The leet met at Easter and Michaelmas, when the
mayor and bailiffs presided over twenty-four jurats
to make ordinances on bills submitted to them. It is
not known how the jurats were appointed, but they
were elected, possibly by the mayor. (fn. 99) The composition of the body of jurats varied slightly from leet to
leet and obviously had a very close connection with
that of the twenty-four electors who chose the mayor
and other officers on 25 January. The jurats
consisted of former officers and of those who were
later to hold office; they clearly formed a close body
of the more wealthy and outstanding members of
the community. (fn. 1) Most of the ordinances are
recorded in the leet book, but some were endorsed
on the bills and never enrolled in the mayor's
register; (fn. 2) these are consequently lost for no original
bills exist. A number of ordinances regarding
administration was made both at the Easter and
Michaelmas leets; at Michaelmas 1422 it was
ordained that the mayor should choose forty-eight of
the most discreet commoners, some from each ward,
to hear the chamberlains' accounts and to witness
grants under the common seal. (fn. 3) The leet also
ordered payments to be made or work to be performed by the chamberlains and wardens. (fn. 4) It was
the custom in this period for the bailiffs to be elected
at the Michaelmas leet, and to hold office until the
following Michaelmas. The Michaelmas leet was
also the occasion when the 'great enquest' (possibly
the forty-eight commoners) chose the twenty-four
constables and when collectors were appointed for
each ward. (fn. 5)
The election of all officials except the bailiffs took
place on 25 January each year, before the outgoing
mayor and the bailiffs appointed the previous
Michaelmas; (fn. 6) the new mayor, coroner, chamberlains, wardens, and serjeant-at-mace took up their
duties on 2 February (Candlemas). (fn. 7) On the day of
election the holders of the city's keys were appointed
- the mayor, the master of the Trinity Guild or
the recorder, and three others. (fn. 8) Election was by
twenty-four electors who, as has been noticed, seem
to have had a close connection with the twenty-four
jurats, the personnel of the two bodies being
strikingly similar. On some occasions ordinances
were passed by this body in the same way as at the
leet sessions.
The mayor's council first appears in the leet book
immediately after the routine business of the
elections of the mayor and other officials in 1421. (fn. 9)

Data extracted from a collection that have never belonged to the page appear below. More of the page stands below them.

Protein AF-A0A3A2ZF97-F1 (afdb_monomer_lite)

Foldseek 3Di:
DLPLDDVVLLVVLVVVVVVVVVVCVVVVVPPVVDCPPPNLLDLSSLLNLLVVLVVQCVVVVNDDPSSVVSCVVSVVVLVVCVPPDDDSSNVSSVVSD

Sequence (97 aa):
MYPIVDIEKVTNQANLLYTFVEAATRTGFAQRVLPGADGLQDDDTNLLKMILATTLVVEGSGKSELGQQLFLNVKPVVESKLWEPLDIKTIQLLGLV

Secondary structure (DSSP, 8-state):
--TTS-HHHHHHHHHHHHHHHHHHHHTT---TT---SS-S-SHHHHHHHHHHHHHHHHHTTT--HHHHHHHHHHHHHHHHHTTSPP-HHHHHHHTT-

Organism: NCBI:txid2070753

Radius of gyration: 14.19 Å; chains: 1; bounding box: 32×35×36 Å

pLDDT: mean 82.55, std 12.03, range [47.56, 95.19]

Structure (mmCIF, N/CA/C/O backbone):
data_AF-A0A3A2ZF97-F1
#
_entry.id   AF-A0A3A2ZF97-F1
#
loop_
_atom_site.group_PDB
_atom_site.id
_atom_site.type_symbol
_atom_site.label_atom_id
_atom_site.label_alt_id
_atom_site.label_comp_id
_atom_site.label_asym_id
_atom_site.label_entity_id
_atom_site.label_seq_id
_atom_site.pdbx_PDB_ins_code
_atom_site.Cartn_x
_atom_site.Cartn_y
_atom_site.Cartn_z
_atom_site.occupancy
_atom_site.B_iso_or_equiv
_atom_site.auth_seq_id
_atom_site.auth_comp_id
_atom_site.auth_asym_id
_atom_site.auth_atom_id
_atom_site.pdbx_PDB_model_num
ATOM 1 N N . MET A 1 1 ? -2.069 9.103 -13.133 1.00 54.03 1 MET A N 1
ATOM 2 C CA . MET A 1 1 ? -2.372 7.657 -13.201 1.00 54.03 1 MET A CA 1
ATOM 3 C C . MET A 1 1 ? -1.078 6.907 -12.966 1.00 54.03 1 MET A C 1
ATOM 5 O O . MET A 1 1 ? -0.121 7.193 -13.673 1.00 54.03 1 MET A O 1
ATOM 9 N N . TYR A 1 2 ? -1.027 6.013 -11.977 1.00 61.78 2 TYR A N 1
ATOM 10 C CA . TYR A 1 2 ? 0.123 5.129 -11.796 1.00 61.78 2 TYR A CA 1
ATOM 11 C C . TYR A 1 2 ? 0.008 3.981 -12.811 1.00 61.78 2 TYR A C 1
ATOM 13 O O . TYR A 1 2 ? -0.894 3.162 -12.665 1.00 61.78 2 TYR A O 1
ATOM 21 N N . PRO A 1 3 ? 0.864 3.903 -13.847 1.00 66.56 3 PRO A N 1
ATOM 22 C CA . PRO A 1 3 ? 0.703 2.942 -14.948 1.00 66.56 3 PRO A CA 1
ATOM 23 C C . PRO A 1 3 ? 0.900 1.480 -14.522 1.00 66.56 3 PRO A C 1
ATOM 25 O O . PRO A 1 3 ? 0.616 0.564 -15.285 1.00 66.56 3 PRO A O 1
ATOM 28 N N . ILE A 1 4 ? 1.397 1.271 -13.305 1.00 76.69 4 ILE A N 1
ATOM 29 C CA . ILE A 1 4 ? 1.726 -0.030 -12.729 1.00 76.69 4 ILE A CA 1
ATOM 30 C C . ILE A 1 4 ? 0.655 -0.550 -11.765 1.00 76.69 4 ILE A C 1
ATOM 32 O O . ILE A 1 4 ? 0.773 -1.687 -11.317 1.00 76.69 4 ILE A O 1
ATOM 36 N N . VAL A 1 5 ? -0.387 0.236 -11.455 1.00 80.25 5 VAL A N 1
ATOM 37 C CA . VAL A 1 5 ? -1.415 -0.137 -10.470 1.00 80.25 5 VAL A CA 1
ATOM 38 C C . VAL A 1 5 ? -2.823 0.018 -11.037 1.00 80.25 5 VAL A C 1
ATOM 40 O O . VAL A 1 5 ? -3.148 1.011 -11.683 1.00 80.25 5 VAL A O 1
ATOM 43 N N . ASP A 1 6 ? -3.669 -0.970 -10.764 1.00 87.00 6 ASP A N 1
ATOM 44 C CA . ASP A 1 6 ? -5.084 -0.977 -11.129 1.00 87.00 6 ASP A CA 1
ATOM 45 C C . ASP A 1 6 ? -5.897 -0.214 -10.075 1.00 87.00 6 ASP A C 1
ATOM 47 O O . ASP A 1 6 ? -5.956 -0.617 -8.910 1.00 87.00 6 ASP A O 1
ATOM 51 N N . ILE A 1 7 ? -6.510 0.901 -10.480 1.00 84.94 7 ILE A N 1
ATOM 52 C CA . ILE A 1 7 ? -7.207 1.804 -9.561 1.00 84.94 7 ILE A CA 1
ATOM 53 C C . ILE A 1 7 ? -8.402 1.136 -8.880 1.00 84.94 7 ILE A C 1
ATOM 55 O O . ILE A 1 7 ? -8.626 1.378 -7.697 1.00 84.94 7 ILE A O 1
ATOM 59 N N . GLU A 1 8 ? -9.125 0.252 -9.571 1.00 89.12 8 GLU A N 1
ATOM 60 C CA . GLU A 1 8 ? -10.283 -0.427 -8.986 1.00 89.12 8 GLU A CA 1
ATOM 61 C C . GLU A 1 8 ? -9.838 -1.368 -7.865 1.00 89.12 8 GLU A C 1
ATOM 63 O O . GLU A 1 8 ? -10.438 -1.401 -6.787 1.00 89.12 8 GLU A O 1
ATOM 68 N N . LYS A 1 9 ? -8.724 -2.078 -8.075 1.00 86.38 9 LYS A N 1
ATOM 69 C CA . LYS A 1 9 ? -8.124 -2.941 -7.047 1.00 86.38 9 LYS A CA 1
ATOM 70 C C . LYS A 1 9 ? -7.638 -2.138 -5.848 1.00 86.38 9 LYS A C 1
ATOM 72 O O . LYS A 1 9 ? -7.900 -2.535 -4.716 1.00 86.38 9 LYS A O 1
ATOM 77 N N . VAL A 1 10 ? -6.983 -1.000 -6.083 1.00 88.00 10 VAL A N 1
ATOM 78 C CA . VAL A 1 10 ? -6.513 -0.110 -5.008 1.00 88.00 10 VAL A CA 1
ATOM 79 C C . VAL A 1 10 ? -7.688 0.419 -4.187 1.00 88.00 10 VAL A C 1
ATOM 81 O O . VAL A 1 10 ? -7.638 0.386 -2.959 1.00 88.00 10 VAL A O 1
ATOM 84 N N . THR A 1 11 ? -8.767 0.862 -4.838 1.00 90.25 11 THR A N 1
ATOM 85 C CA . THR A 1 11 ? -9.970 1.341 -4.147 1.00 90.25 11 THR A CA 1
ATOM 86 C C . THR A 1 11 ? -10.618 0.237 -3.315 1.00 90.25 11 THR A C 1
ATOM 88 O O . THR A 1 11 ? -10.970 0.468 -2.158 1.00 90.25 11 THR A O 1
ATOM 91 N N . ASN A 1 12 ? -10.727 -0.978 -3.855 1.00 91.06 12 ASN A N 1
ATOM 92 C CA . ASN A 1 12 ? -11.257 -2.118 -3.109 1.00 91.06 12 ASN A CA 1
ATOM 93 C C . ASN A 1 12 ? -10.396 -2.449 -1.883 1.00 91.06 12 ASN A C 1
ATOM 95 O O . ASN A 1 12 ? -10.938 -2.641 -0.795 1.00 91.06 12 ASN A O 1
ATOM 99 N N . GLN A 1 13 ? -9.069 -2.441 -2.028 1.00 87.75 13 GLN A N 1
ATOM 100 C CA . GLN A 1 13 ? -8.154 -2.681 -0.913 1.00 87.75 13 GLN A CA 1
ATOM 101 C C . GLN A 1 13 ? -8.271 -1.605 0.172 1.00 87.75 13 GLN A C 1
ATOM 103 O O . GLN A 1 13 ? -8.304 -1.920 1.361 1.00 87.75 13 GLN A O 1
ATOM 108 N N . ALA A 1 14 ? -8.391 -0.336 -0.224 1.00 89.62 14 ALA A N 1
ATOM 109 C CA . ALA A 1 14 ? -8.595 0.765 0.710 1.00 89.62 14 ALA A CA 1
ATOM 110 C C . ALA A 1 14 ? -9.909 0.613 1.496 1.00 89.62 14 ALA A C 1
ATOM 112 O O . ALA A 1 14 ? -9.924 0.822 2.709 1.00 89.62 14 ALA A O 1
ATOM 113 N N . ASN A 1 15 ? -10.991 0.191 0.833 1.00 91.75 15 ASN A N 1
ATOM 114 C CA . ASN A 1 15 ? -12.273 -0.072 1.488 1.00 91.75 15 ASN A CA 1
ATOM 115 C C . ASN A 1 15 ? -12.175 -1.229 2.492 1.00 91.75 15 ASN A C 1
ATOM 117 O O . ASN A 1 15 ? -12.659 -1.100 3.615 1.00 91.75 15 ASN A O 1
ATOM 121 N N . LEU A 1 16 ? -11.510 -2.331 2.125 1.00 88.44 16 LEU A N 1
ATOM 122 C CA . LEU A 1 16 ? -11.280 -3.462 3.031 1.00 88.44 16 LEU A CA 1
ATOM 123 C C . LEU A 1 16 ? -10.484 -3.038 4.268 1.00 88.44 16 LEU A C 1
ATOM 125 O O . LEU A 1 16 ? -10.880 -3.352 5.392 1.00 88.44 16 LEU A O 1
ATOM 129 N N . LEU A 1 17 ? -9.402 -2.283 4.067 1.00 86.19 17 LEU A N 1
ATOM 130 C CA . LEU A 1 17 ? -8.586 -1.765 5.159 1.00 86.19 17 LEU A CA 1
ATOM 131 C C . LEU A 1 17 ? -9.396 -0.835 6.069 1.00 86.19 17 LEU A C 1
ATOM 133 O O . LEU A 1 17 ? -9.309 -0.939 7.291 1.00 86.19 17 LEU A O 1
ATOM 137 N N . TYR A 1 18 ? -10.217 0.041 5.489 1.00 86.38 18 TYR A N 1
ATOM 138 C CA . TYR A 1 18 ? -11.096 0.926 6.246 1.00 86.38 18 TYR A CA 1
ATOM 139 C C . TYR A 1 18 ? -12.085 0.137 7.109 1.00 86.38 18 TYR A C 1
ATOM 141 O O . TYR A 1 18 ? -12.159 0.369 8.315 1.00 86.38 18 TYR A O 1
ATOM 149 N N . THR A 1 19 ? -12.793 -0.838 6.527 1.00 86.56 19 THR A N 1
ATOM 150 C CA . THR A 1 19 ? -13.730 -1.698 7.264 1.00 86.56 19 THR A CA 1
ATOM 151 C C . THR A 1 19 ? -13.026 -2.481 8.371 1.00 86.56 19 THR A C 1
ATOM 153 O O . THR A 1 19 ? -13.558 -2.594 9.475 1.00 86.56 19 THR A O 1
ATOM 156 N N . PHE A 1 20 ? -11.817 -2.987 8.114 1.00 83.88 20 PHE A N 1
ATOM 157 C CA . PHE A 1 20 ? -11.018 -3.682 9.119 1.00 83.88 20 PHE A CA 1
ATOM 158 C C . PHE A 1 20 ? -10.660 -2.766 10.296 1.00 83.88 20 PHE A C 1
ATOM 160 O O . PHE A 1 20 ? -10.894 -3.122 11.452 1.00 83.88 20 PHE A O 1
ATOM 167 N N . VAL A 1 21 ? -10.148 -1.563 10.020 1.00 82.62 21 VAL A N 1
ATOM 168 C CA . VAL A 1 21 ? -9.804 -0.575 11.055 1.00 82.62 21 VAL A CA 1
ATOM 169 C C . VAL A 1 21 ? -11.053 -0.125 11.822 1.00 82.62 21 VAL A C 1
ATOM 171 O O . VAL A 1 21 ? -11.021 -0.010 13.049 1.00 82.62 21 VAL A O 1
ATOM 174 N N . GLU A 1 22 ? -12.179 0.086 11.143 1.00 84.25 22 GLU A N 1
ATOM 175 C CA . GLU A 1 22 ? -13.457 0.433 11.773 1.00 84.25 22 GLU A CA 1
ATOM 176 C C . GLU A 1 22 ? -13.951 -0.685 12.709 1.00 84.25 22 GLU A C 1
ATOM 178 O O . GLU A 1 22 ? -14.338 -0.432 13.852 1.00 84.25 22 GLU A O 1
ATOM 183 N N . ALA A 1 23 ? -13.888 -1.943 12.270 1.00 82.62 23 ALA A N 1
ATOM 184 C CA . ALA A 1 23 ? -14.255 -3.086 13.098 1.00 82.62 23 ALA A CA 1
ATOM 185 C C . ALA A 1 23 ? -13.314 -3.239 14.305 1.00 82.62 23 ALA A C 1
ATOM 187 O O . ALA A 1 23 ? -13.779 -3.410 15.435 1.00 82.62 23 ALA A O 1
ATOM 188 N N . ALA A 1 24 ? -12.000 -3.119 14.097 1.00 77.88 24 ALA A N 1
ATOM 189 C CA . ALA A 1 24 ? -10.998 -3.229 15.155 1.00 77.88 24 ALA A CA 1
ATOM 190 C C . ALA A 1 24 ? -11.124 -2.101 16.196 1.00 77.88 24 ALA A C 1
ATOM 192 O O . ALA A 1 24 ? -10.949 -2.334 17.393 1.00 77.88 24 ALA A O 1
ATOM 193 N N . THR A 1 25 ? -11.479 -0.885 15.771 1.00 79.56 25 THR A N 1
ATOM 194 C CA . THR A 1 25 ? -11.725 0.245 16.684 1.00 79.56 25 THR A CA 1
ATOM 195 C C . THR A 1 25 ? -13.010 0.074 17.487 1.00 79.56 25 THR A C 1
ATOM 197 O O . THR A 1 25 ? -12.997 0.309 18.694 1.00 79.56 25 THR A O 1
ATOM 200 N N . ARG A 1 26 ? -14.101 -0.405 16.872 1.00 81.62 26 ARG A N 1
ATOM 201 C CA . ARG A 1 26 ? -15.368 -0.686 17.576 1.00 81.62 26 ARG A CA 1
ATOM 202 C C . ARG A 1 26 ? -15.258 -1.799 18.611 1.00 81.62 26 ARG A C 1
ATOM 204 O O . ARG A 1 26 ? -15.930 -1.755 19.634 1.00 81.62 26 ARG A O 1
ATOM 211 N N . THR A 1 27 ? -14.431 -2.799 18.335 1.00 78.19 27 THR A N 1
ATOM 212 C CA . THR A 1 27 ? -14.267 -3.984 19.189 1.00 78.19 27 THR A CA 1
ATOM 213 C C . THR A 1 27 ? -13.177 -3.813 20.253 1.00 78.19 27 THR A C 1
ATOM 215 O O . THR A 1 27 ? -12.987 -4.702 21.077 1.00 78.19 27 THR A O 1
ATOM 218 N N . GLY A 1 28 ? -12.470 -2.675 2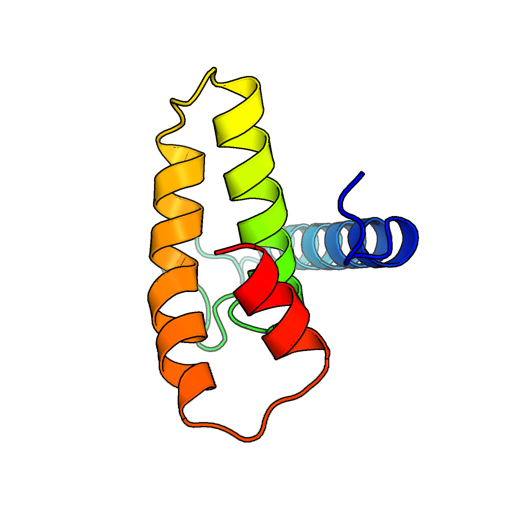0.265 1.00 67.81 28 G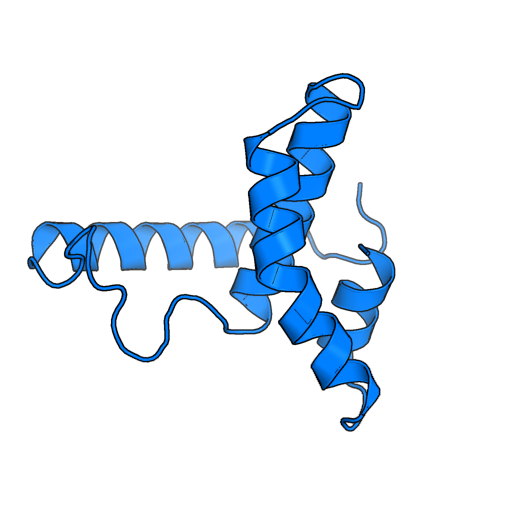LY A N 1
ATOM 219 C CA . GLY A 1 28 ? -11.390 -2.388 21.215 1.00 67.81 28 GLY A CA 1
ATOM 220 C C . GLY A 1 28 ? -10.071 -3.117 20.927 1.00 67.81 28 GLY A C 1
ATOM 221 O O . GLY A 1 28 ? -9.123 -2.964 21.692 1.00 67.81 28 GLY A O 1
ATOM 222 N N . PHE A 1 29 ? -9.987 -3.870 19.824 1.00 64.50 29 PHE A N 1
ATOM 223 C CA . PHE A 1 29 ? -8.770 -4.563 19.386 1.00 64.50 29 PHE A CA 1
ATOM 224 C C . PHE A 1 29 ? -7.732 -3.613 18.773 1.00 64.50 29 PHE A C 1
ATOM 226 O O . PHE A 1 29 ? -6.538 -3.894 18.821 1.00 64.50 29 PHE A O 1
ATOM 233 N N . ALA A 1 30 ? -8.156 -2.464 18.241 1.00 62.44 30 ALA A N 1
ATOM 234 C CA . ALA A 1 30 ? -7.253 -1.400 17.810 1.00 62.44 30 ALA A CA 1
ATOM 235 C C . ALA A 1 30 ? -6.872 -0.503 18.999 1.00 62.44 30 ALA A C 1
ATOM 237 O O . ALA A 1 30 ? -7.301 0.650 19.099 1.00 62.44 30 ALA A O 1
ATOM 238 N N . GLN A 1 31 ? -6.056 -1.009 19.924 1.00 57.41 31 GLN A N 1
ATOM 239 C CA . GLN A 1 31 ? -5.365 -0.118 20.854 1.00 57.41 31 GLN A CA 1
ATOM 240 C C . GLN A 1 31 ? -4.338 0.693 20.059 1.00 57.41 31 GLN A C 1
ATOM 242 O O . GLN A 1 31 ? -3.397 0.137 19.503 1.00 57.41 31 GLN A O 1
ATOM 247 N N . ARG A 1 32 ? -4.486 2.028 20.043 1.00 54.16 32 ARG A N 1
ATOM 248 C CA . ARG A 1 32 ? -3.570 2.976 19.365 1.00 54.16 32 ARG A CA 1
ATOM 249 C C . ARG A 1 32 ? -2.084 2.807 19.734 1.00 54.16 32 ARG A C 1
ATOM 251 O O . ARG A 1 32 ? -1.238 3.405 19.084 1.00 54.16 32 ARG A O 1
ATOM 258 N N . VAL A 1 33 ? -1.782 2.045 20.786 1.00 47.59 33 VAL A N 1
ATOM 259 C CA . VAL A 1 33 ? -0.445 1.867 21.368 1.00 47.59 33 VAL A CA 1
ATOM 260 C C . VAL A 1 33 ? 0.151 0.482 21.070 1.00 47.59 33 VAL A C 1
ATOM 262 O O . VAL A 1 33 ? 1.361 0.319 21.172 1.00 47.59 33 VAL A O 1
ATOM 265 N N . LEU A 1 34 ? -0.657 -0.499 20.652 1.00 51.06 34 LEU A N 1
ATOM 266 C CA . LEU A 1 34 ? -0.207 -1.853 20.314 1.00 51.06 34 LEU A CA 1
ATOM 267 C C . LEU A 1 34 ? -0.917 -2.311 19.035 1.00 51.06 34 LEU A C 1
ATOM 269 O O . LEU A 1 34 ? -1.972 -2.943 19.122 1.00 51.06 34 LEU A O 1
ATOM 273 N N . PRO A 1 35 ? -0.386 -1.993 17.839 1.00 55.03 35 PRO A N 1
ATOM 274 C CA . PRO A 1 35 ? -0.795 -2.733 16.655 1.00 55.03 35 PRO A CA 1
ATOM 275 C C . PRO A 1 35 ? -0.526 -4.215 16.946 1.00 55.03 35 PRO A C 1
ATOM 277 O O . PRO A 1 35 ? 0.570 -4.571 17.383 1.00 55.03 35 PRO A O 1
ATOM 280 N N . GLY A 1 36 ? -1.546 -5.065 16.805 1.00 54.12 36 GLY A N 1
ATOM 281 C CA . GLY A 1 36 ? -1.391 -6.513 16.954 1.00 54.12 36 GLY A CA 1
ATOM 282 C C . GLY A 1 36 ? -0.262 -7.047 16.064 1.00 54.12 36 GLY A C 1
ATOM 283 O O . GLY A 1 36 ? 0.165 -6.369 15.133 1.00 54.12 36 GLY A O 1
ATOM 284 N N . ALA A 1 37 ? 0.221 -8.255 16.367 1.00 47.56 37 ALA A N 1
ATOM 285 C CA . ALA A 1 37 ? 1.458 -8.831 15.825 1.00 47.56 37 ALA A CA 1
ATOM 286 C C . ALA A 1 37 ? 1.606 -8.799 14.284 1.00 47.56 37 ALA A C 1
ATOM 288 O O . ALA A 1 37 ? 2.735 -8.773 13.807 1.00 47.56 37 ALA A O 1
ATOM 289 N N . ASP A 1 38 ? 0.508 -8.700 13.527 1.00 54.38 38 ASP A N 1
ATOM 290 C CA . ASP A 1 38 ? 0.497 -8.492 12.073 1.00 54.38 38 ASP A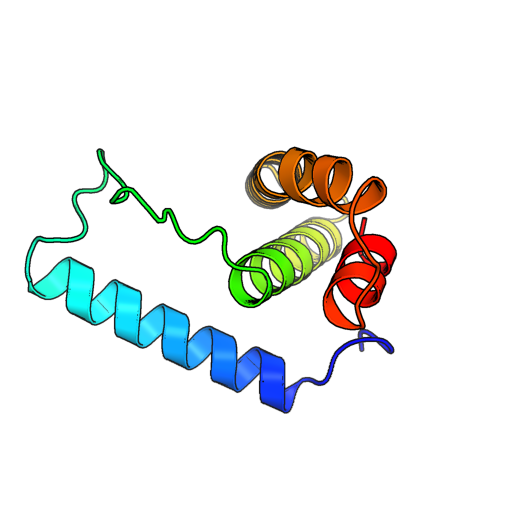 CA 1
ATOM 291 C C . ASP A 1 38 ? 0.152 -7.036 11.732 1.00 54.38 38 ASP A C 1
ATOM 293 O O . ASP A 1 38 ? -0.933 -6.713 11.242 1.00 54.38 38 ASP A O 1
ATOM 297 N N . GLY A 1 39 ? 1.059 -6.119 12.063 1.00 60.69 39 GLY A N 1
ATOM 298 C CA . GLY A 1 39 ? 0.841 -4.678 11.978 1.00 60.69 39 GLY A CA 1
ATOM 299 C C . GLY A 1 39 ? 0.723 -4.145 10.551 1.00 60.69 39 GLY A C 1
ATOM 300 O O . GLY A 1 39 ? 1.627 -3.450 10.111 1.00 60.69 39 GLY A O 1
ATOM 301 N N . LEU A 1 40 ? -0.381 -4.411 9.840 1.00 70.50 40 LEU A N 1
ATOM 302 C CA . LEU A 1 40 ? -0.707 -3.820 8.530 1.00 70.50 40 LEU A CA 1
ATOM 303 C C . LEU A 1 40 ? 0.507 -3.780 7.577 1.00 70.50 40 LEU A C 1
ATOM 305 O O . LEU A 1 40 ? 0.804 -2.754 6.958 1.00 70.50 40 LEU A O 1
ATOM 309 N N . GLN A 1 41 ? 1.281 -4.864 7.578 1.00 74.00 41 GLN A N 1
ATOM 310 C CA . GLN A 1 41 ? 2.556 -5.014 6.872 1.00 74.00 41 GLN A CA 1
ATOM 311 C C . GLN A 1 41 ? 2.445 -5.993 5.702 1.00 74.00 41 GLN A C 1
ATOM 313 O O . GLN A 1 41 ? 3.461 -6.331 5.101 1.00 74.00 41 GLN A O 1
ATOM 318 N N . ASP A 1 42 ? 1.234 -6.432 5.359 1.00 85.06 42 ASP A N 1
ATOM 319 C CA . ASP A 1 42 ? 0.998 -7.200 4.144 1.00 85.06 42 ASP A CA 1
ATOM 320 C C . ASP A 1 42 ? 1.300 -6.359 2.892 1.00 85.06 42 ASP A C 1
ATOM 322 O O . ASP A 1 42 ? 1.276 -5.123 2.912 1.00 85.06 42 ASP A O 1
ATOM 326 N N . ASP A 1 43 ? 1.588 -7.045 1.788 1.00 84.56 43 ASP A N 1
ATOM 327 C CA . ASP A 1 43 ? 2.027 -6.416 0.541 1.00 84.56 43 ASP A CA 1
ATOM 328 C C . ASP A 1 43 ? 1.013 -5.418 -0.016 1.00 84.56 43 ASP A C 1
ATOM 330 O O . ASP A 1 43 ? 1.402 -4.365 -0.523 1.00 84.56 43 ASP A O 1
ATOM 334 N N . ASP A 1 44 ? -0.280 -5.710 0.114 1.00 86.19 44 ASP A N 1
ATOM 335 C CA . ASP A 1 44 ? -1.333 -4.853 -0.418 1.00 86.19 44 ASP A CA 1
ATOM 336 C C . ASP A 1 44 ? -1.478 -3.575 0.424 1.00 86.19 44 ASP A C 1
ATOM 338 O O . ASP A 1 44 ? -1.646 -2.477 -0.118 1.00 86.19 44 ASP A O 1
ATOM 342 N N . THR A 1 45 ? -1.330 -3.680 1.747 1.00 88.69 45 THR A N 1
ATOM 343 C CA . THR A 1 45 ? -1.288 -2.506 2.624 1.00 88.69 45 THR A CA 1
ATOM 344 C C . THR A 1 45 ? -0.008 -1.688 2.435 1.00 88.69 45 THR A C 1
ATOM 346 O O . THR A 1 45 ? -0.068 -0.457 2.429 1.00 88.69 45 THR A O 1
ATOM 349 N N . ASN A 1 46 ? 1.147 -2.323 2.224 1.00 89.94 46 ASN A N 1
ATOM 350 C CA . ASN A 1 46 ? 2.397 -1.612 1.929 1.00 89.94 46 ASN A CA 1
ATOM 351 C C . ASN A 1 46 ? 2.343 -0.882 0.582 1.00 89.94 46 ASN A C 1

Its membership is not revealed and it appears to have
met for special purposes and not regularly. It seems,
however, to have had some close connection with the
forty-eight. (fn. 10) In 1423 the chamberlains rendered
their account before the mayor and the forty-eight
chosen by him for that purpose, and two months later
the mayor and his council made ordinances regarding the accounts. (fn. 11) Grants under the common seal
were to be made only in the presence of the fortyeight. (fn. 12) In January 1423 it was provided that the
mayor should call the twenty-four who elected him
and twenty-four wise and discreet men of his own
choice, and he and these forty-eight were to order
and put in good rule ordinances profitable to the
city. Thus in September of that year the mayor made
a hall of forty-eight, (fn. 13) of whom twenty-one had been
electors in January, eleven had previously been
electors or jurats, and fifteen were new names chosen
by the mayor, but who later became electors or
jurats. In fact the electors chose the mayor and the
mayor selected those who were to be electors. Then
in January 1424 the mayor chose twenty-four
together with the twenty-four electors to form his
council. (fn. 14) Four of his choice later sealed the bag
containing the common seal and sixteen were
witnesses to indentures together with the mayor and
the master of the Trinity Guild. (fn. 15) On various
occasions the mayor or the mayor and his council
made halls of thirty-three, forty-eight, or sixty-nine,
or other numbers representing the wards and these
were usually made up of the twenty-four electors
or jurats, who seem to have been fairly evenly spread
over the wards, with a few other names from each
ward. This was the nearest approach to a representative body and usually dealt with financial matters
which concerned the people themselves and with
leases of city lands. In 1421, before the ordinance
requiring the presence of the forty-eight for the
sealing of grants under the common seal, the mayor,
the master of the Trinity Guild, the master of the
Corpus Christi Guild, the bailiffs and eleven others
met in St. Mary's Hall to witness the sealing of
indentures for town lands, but this body (sixteen of
the mayor's council or of the forty-eight) did not
consider itself sufficiently representative and called
in representatives of all the wards - four from
Much Park Street, five each from Gosford Street,
Jordan Well, Broadgate, and Smithford Street, six
from Spon Street, seven from Bayley Lane, ten each
from Earl Street and Well Street, and thirteen from
Cross Cheaping. (fn. 16) The presumption was that the
majority of witnesses to a lease should live in the
neighbourhood of the property concerned.
There is some difficulty in distinguishing between
the types of business transacted by the leet, the
mayor's council, the forty-eight, and a hall of whatever number. Orders of leet were diverse. They dealt
with administration, for it was the leet that required
the mayor to choose the forty-eight commoners (fn. 17)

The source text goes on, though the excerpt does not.